# Modeling process C - It is a custom model that need to be written in gurobi direcly - doesn't apply machine learning model

## Root folder and read env variables

In [1]:
import os
# fix root path to save outputs
actual_path = os.path.abspath(os.getcwd())
list_root_path = actual_path.split('\\')[:-1]
root_path = '\\'.join(list_root_path)
os.chdir(root_path)
print('root path: ', root_path)

root path:  D:\github-mi-repo\Gurobi-ML-tips-modeling


In [2]:
import os
from dotenv import load_dotenv, find_dotenv # package used in jupyter notebook to read the variables in file .env

""" get env variable from .env """
load_dotenv(find_dotenv())

""" Read env variables and save it as python variable """
PROJECT_GCP = os.environ.get("PROJECT_GCP", "")

## RUN TRAINING

In [3]:
import pandas as pd
import numpy as np
from google.cloud import bigquery
import gcsfs
import pickle

from sklearn.model_selection import train_test_split

from sklearn.pipeline import Pipeline

# transform
from sklearn.preprocessing import MinMaxScaler
from sklearn.preprocessing import StandardScaler
from sklearn.preprocessing import PolynomialFeatures
from sklearn.preprocessing import FunctionTransformer
from sklearn.compose import ColumnTransformer
from sklearn.compose import make_column_transformer

# models
from sklearn.linear_model import LinearRegression # lr
from sklearn.linear_model import Ridge # ridge
from sklearn.linear_model import Lasso # lasso
from sklearn.tree import DecisionTreeRegressor # tree
from sklearn.ensemble import GradientBoostingRegressor #gb
from sklearn.ensemble import RandomForestRegressor #rf
#from xgboost import XGBRegressor # xgb
from  sklearn.neural_network import MLPRegressor # mlp

### 0. Define name process

In [4]:
name_process = 'process_c'

### 1. Read data

In [5]:
# load X_train
path_X_train = f'artifacts/data_training/{name_process}/X_train.pkl'
X_train = pd.read_pickle(path_X_train)

# load y_train
path_y_train = f'artifacts/data_training/{name_process}/y_train.pkl'
y_train = pd.read_pickle(path_y_train)


# ---
# load X_test
path_X_test = f'artifacts/data_training/{name_process}/X_test.pkl'
X_test = pd.read_pickle(path_X_test)

# load y_test
path_y_test = f'artifacts/data_training/{name_process}/y_test.pkl'
y_test = pd.read_pickle(path_y_test)

In [6]:
print('shape data')
print('\n --- TRAIN ---')
print('X_train: ', X_train.shape)
print('y_train: ', y_train.shape)

print('\n --- TEST ---')
print('X_test: ', X_test.shape)
print('y_test: ', y_test.shape)

shape data

 --- TRAIN ---
X_train:  (800, 2)
y_train:  (800, 1)

 --- TEST ---
X_test:  (200, 2)
y_test:  (200, 1)


### 2. Read master tags data for this process.

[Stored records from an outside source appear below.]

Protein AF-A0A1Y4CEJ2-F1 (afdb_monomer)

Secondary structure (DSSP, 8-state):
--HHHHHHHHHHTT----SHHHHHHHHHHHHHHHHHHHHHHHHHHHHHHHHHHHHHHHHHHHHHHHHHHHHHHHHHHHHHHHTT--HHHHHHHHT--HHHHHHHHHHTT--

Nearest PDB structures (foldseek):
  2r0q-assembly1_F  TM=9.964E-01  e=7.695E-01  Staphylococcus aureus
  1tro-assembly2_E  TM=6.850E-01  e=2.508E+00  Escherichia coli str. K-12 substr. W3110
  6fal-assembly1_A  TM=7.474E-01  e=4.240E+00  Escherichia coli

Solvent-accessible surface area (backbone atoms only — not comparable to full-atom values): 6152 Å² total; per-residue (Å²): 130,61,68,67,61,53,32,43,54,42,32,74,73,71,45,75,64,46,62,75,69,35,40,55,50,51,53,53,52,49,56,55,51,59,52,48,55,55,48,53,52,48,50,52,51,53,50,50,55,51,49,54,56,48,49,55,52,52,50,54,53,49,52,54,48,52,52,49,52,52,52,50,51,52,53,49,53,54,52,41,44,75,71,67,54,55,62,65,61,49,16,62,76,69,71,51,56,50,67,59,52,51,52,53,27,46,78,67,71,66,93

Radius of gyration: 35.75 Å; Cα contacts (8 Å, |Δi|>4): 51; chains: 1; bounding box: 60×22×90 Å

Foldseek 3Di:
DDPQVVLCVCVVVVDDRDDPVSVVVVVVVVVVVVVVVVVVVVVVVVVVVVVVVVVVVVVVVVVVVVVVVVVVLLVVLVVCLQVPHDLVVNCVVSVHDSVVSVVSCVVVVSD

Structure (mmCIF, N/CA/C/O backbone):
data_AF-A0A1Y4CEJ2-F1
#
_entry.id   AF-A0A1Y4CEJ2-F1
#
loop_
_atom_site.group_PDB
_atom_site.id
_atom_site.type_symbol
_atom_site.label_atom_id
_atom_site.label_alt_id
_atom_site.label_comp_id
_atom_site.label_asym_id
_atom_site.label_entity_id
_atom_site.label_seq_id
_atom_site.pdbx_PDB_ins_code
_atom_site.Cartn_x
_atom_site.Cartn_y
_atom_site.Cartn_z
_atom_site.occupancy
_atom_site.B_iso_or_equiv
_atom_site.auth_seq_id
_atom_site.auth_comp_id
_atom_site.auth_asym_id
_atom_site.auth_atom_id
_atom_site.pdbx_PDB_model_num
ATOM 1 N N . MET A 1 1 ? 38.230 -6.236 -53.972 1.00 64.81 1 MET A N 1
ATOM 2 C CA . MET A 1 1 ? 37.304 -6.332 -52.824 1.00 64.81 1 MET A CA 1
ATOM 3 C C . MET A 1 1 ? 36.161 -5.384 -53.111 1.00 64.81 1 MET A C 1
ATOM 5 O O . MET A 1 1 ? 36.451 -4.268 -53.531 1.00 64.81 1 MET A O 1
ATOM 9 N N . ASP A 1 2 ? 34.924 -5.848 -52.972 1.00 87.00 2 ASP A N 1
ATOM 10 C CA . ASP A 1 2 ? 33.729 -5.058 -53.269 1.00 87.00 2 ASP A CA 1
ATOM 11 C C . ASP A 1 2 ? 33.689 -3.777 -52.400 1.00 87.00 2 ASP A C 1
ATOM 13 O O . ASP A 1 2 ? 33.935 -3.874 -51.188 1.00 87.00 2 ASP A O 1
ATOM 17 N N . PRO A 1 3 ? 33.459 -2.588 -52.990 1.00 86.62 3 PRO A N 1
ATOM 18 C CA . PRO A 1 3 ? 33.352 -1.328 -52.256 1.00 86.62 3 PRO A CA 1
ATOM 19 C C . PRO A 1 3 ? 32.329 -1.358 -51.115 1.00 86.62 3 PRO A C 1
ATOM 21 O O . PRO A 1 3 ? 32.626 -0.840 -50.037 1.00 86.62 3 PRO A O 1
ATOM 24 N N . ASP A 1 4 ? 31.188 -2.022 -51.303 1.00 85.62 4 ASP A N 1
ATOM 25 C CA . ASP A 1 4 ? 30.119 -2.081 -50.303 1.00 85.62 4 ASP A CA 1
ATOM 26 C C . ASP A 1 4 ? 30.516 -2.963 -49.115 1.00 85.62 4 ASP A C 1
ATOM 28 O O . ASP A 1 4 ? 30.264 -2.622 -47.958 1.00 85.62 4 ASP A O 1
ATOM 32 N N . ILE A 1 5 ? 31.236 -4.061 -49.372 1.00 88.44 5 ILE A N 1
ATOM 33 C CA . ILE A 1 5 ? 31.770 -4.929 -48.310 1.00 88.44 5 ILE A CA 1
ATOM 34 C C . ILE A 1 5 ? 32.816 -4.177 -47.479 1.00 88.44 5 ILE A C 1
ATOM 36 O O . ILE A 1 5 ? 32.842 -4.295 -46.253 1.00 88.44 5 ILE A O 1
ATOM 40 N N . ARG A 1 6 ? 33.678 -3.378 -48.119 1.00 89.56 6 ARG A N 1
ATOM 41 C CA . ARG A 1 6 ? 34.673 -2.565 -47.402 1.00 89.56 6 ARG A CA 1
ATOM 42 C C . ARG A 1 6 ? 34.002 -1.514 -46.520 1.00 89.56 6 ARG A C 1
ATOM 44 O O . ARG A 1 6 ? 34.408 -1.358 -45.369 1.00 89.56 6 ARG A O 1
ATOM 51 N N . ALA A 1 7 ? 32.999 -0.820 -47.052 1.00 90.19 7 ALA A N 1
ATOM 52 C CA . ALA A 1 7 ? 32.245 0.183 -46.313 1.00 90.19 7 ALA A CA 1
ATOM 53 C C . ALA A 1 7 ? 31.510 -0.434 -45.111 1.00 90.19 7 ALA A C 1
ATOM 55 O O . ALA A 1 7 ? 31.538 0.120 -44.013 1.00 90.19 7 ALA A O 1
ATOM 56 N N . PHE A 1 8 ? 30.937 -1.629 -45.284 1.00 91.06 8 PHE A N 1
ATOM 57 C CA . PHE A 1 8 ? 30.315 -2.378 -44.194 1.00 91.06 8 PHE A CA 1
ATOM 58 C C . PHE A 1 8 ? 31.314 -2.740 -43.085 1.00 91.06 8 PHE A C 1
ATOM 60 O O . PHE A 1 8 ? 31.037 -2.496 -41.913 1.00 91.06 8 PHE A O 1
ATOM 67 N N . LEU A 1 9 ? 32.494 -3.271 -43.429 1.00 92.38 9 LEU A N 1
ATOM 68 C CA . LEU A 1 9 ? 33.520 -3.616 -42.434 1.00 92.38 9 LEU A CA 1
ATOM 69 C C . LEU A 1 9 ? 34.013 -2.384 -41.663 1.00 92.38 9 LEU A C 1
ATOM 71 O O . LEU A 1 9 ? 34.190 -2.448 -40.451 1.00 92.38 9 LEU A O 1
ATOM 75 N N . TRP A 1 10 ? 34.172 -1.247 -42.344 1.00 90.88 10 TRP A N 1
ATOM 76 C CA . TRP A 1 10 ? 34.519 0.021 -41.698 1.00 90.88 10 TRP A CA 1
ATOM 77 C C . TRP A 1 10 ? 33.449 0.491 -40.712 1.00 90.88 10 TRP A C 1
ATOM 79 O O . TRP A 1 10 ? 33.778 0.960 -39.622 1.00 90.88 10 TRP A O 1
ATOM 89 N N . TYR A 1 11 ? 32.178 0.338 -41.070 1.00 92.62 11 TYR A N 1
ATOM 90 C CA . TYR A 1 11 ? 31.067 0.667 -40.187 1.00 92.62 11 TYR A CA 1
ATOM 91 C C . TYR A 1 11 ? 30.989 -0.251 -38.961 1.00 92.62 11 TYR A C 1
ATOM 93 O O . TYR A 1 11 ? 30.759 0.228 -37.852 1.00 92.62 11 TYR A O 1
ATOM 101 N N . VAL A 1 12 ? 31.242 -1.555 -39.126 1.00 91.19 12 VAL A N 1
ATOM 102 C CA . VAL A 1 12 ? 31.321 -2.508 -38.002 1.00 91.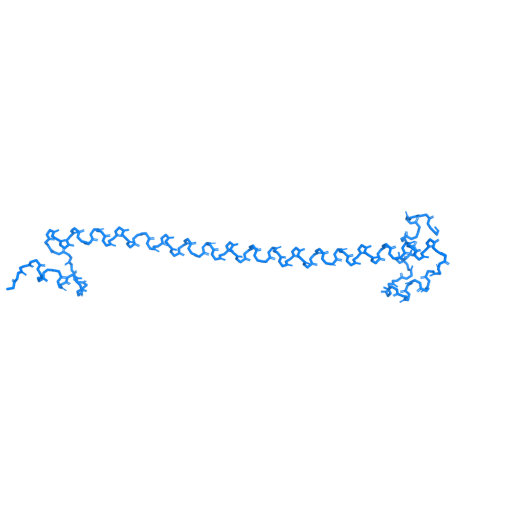19 12 VAL A CA 1
ATOM 103 C C . VAL A 1 12 ? 32.467 -2.155 -37.045 1.00 91.19 12 VAL A C 1
ATOM 105 O O . VAL A 1 12 ? 32.287 -2.249 -35.832 1.00 91.19 12 VAL A O 1
ATOM 108 N N . ASP A 1 13 ? 33.589 -1.654 -37.570 1.00 92.12 13 ASP A N 1
ATOM 109 C CA . ASP A 1 13 ? 34.709 -1.097 -36.792 1.00 92.12 13 ASP A CA 1
ATOM 110 C C . ASP A 1 13 ? 34.383 0.255 -36.110 1.00 92.12 13 ASP A C 1
ATOM 112 O O . ASP A 1 13 ? 35.246 0.862 -35.474 1.00 92.12 13 ASP A O 1
ATOM 116 N N . GLY A 1 14 ? 33.145 0.749 -36.222 1.00 87.50 14 GLY A N 1
ATOM 117 C CA . GLY A 1 14 ? 32.670 1.970 -35.564 1.00 87.50 14 GLY A CA 1
ATOM 118 C C . GLY A 1 14 ? 32.977 3.264 -36.319 1.00 87.50 14 GLY A C 1
ATOM 119 O O . GLY A 1 14 ? 32.832 4.349 -35.752 1.00 87.50 14 GLY A O 1
ATOM 120 N N . LYS A 1 15 ? 33.404 3.175 -37.583 1.00 90.81 15 LYS A N 1
ATOM 121 C CA . LYS A 1 15 ? 33.621 4.343 -38.448 1.00 90.81 15 LYS A CA 1
ATOM 122 C C . LYS A 1 15 ? 32.315 4.784 -39.117 1.00 90.81 15 LYS A C 1
ATOM 124 O O . LYS A 1 15 ? 31.281 4.130 -38.998 1.00 90.81 15 LYS A O 1
ATOM 129 N N . ALA A 1 16 ? 32.352 5.935 -39.787 1.00 88.50 16 ALA A N 1
ATOM 130 C CA . ALA A 1 16 ? 31.171 6.533 -40.403 1.00 88.50 16 ALA A CA 1
ATOM 131 C C . ALA A 1 16 ? 30.503 5.599 -41.432 1.00 88.50 16 ALA A C 1
ATOM 133 O O . ALA A 1 16 ? 31.176 4.866 -42.157 1.00 88.50 16 ALA A O 1
ATOM 134 N N . ALA A 1 17 ? 29.168 5.647 -41.495 1.00 89.19 17 ALA A N 1
ATOM 135 C CA . ALA A 1 17 ? 28.383 4.921 -42.487 1.00 89.19 17 ALA A CA 1
ATOM 136 C C . ALA A 1 17 ? 28.524 5.586 -43.866 1.00 89.19 17 ALA A C 1
ATOM 138 O O . ALA A 1 17 ? 27.939 6.640 -44.134 1.00 89.19 17 ALA A O 1
ATOM 139 N N . GLU A 1 18 ? 29.299 4.958 -44.745 1.00 88.69 18 GLU A N 1
ATOM 140 C CA . GLU A 1 18 ? 29.557 5.431 -46.105 1.00 88.69 18 GLU A CA 1
ATOM 141 C C . GLU A 1 18 ? 28.923 4.489 -47.134 1.00 88.69 18 GLU A C 1
ATOM 143 O O . GLU A 1 18 ? 28.961 3.270 -46.987 1.00 88.69 18 GLU A O 1
ATOM 148 N N . GLY A 1 19 ? 28.333 5.055 -48.187 1.00 89.06 19 GLY A N 1
ATOM 149 C CA . GLY A 1 19 ? 27.626 4.287 -49.214 1.00 89.06 19 GLY A CA 1
ATOM 150 C C . GLY A 1 19 ? 26.163 3.990 -48.865 1.00 89.06 19 GLY A C 1
ATOM 151 O O . GLY A 1 19 ? 25.763 3.932 -47.701 1.00 89.06 19 GLY A O 1
ATOM 152 N N . ALA A 1 20 ? 25.345 3.813 -49.904 1.00 90.00 20 ALA A N 1
ATOM 153 C CA . ALA A 1 20 ? 23.889 3.715 -49.776 1.00 90.00 20 ALA A CA 1
ATOM 154 C C . ALA A 1 20 ? 23.443 2.526 -48.905 1.00 90.00 20 ALA A C 1
ATOM 156 O O . ALA A 1 20 ? 22.534 2.664 -48.087 1.00 90.00 20 ALA A O 1
ATOM 157 N N . PHE A 1 21 ? 24.113 1.377 -49.037 1.00 89.06 21 PHE A N 1
ATOM 158 C CA . PHE A 1 21 ? 23.801 0.169 -48.272 1.00 89.06 21 PHE A CA 1
ATOM 159 C C . PHE A 1 21 ? 24.018 0.355 -46.762 1.00 89.06 21 PHE A C 1
ATOM 161 O O . PHE A 1 21 ? 23.134 0.067 -45.955 1.00 89.06 21 PHE A O 1
ATOM 168 N N . VAL A 1 22 ? 25.178 0.881 -46.368 1.00 92.31 22 VAL A N 1
ATOM 169 C CA . VAL A 1 22 ? 25.549 1.041 -44.956 1.00 92.31 22 VAL A CA 1
ATOM 170 C C . VAL A 1 22 ? 24.752 2.164 -44.292 1.00 92.31 22 VAL A C 1
ATOM 172 O O . VAL A 1 22 ? 24.407 2.061 -43.120 1.00 92.31 22 VAL A O 1
ATOM 175 N N . GLN A 1 23 ? 24.393 3.214 -45.033 1.00 93.56 23 GLN A N 1
ATOM 176 C CA . GLN A 1 23 ? 23.530 4.289 -44.530 1.00 93.56 23 GLN A CA 1
ATOM 177 C C . GLN A 1 23 ? 22.094 3.817 -44.272 1.00 93.56 23 GLN A C 1
ATOM 179 O O . GLN A 1 23 ? 21.503 4.170 -43.246 1.00 93.56 23 GLN A O 1
ATOM 184 N N . ALA A 1 24 ? 21.547 2.981 -45.161 1.00 92.69 24 ALA A N 1
ATOM 185 C CA . ALA A 1 24 ? 20.257 2.336 -44.934 1.00 92.69 24 ALA A CA 1
ATOM 186 C C . ALA A 1 24 ? 20.308 1.448 -43.679 1.00 92.69 24 ALA A C 1
ATOM 188 O O . ALA A 1 24 ? 19.436 1.539 -42.815 1.00 92.69 24 ALA A O 1
ATOM 189 N N . LEU A 1 25 ? 21.382 0.664 -43.525 1.00 89.69 25 LEU A N 1
ATOM 190 C CA . LEU A 1 25 ? 21.605 -0.157 -42.336 1.00 89.69 25 LEU A CA 1
ATOM 191 C C . LEU A 1 25 ? 21.725 0.683 -41.052 1.00 89.69 25 LEU A C 1
ATOM 193 O O . LEU A 1 25 ? 21.112 0.346 -40.043 1.00 89.69 25 LEU A O 1
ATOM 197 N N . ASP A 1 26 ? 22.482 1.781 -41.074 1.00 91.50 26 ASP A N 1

Sort features used to train according this order

In [7]:
### read master table - list tags
path_maestro_tags_d0eop = f'config/config_ml_models_development/MasterTable_{name_process}.xlsx'
maestro_tags = pd.read_excel(path_maestro_tags_d0eop)
maestro_tags

Unnamed: 0,TAG,FEATURES_NAMES,DESCRIPCION,CLASIFICACION_NAME,CLASIFICACION,USE_ACTUAL_MODEL
0,X3,X3,Variable de entrada al proceso C. Aparece por ...,Primary,P,PR_C_Y2
1,O7,O7,Variable de entrada al proceso C. No es una va...,Observed,O,PR_C_Y2
2,Y2,Y2,Variable target del proceso B y proceso C (y v...,Target,T,PR_C_Y2


### 2. Define target according master table
In the master table with the list of features and target, it is possible that there are a lot of features and differents models with differents subsets of features could be trained. In the list defined bellow there are the features used in the trainning and there are the features that will be saved as output of training

In [8]:
list_target = ['Y2']
list_target

['Y2']

### 3. Define features and sort it acording master table
In the master table with the list of features and target, it is possible that there are a lot of features and differents models with differents subsets of features could be trained. In the list defined bellow there are the features used in the trainning and there are the features that will be saved as output of training

In [9]:
# mnaully set list of features used in training
list_features = ['X3', 'O7']

In [10]:
### sort list of features according the order in master table

list_features = [tag for tag in maestro_tags['TAG'].tolist() if tag in list_features]
list_features

['X3', 'O7']

# Modeling process C - It is a custom model that need to be written in gurobi direcly - doesn't apply machine learning model

In [11]:
# parametes alpha
alpha_feature_1 = 1/5
alpha_feature_2 = 15

In [12]:
target_predicted = alpha_feature_1 * X_train['X3'] + alpha_feature_2 * X_train['O7']
target_predicted

29     121.268603
535    142.448910
695    107.708068
557    126.989957
836    134.573703
          ...    
106    121.717527
270    131.115932
860    114.289161
435    149.389299
102    138.630305
Length: 800, dtype: float64

In [13]:
y_train

Unnamed: 0,Y2
29,121.268603
535,142.448910
695,107.708068
557,126.989957
836,134.573703
...,...
106,121.717527
270,131.115932
860,114.289161
435,149.389299


In [14]:
from sklearn.metrics import r2_score
r2_score(target_predicted, y_train) # r2 = 1 if the value generated using the formula are equal to target. In this example always r2 = 1 because the data was generate to achieve that

1.0

## SAVE OUTPUTS TRAINING
Save the map altough no machine learning model was trained. But the features and target for the formula model is also mapped

### 1. Save artifact model. In this case there is not a ml model. The factor of each feature is saved in a excel instead of pkl model

In [15]:
#### generate excel with the formula to custom model
artifact_model = pd.DataFrame()
artifact_model['feature_name'] = list_features # add list features
artifact_model['factor_model'] = [alpha_feature_1, alpha_feature_2] # add list of factor for each feature
artifact_model

Unnamed: 0,feature_name,factor_model
0,X3,0.2
1,O7,15.0


In [16]:
# save excel
path_model = f'artifacts/models/{name_process}/model.xlsx'
artifact_model.to_excel(path_model, index = False)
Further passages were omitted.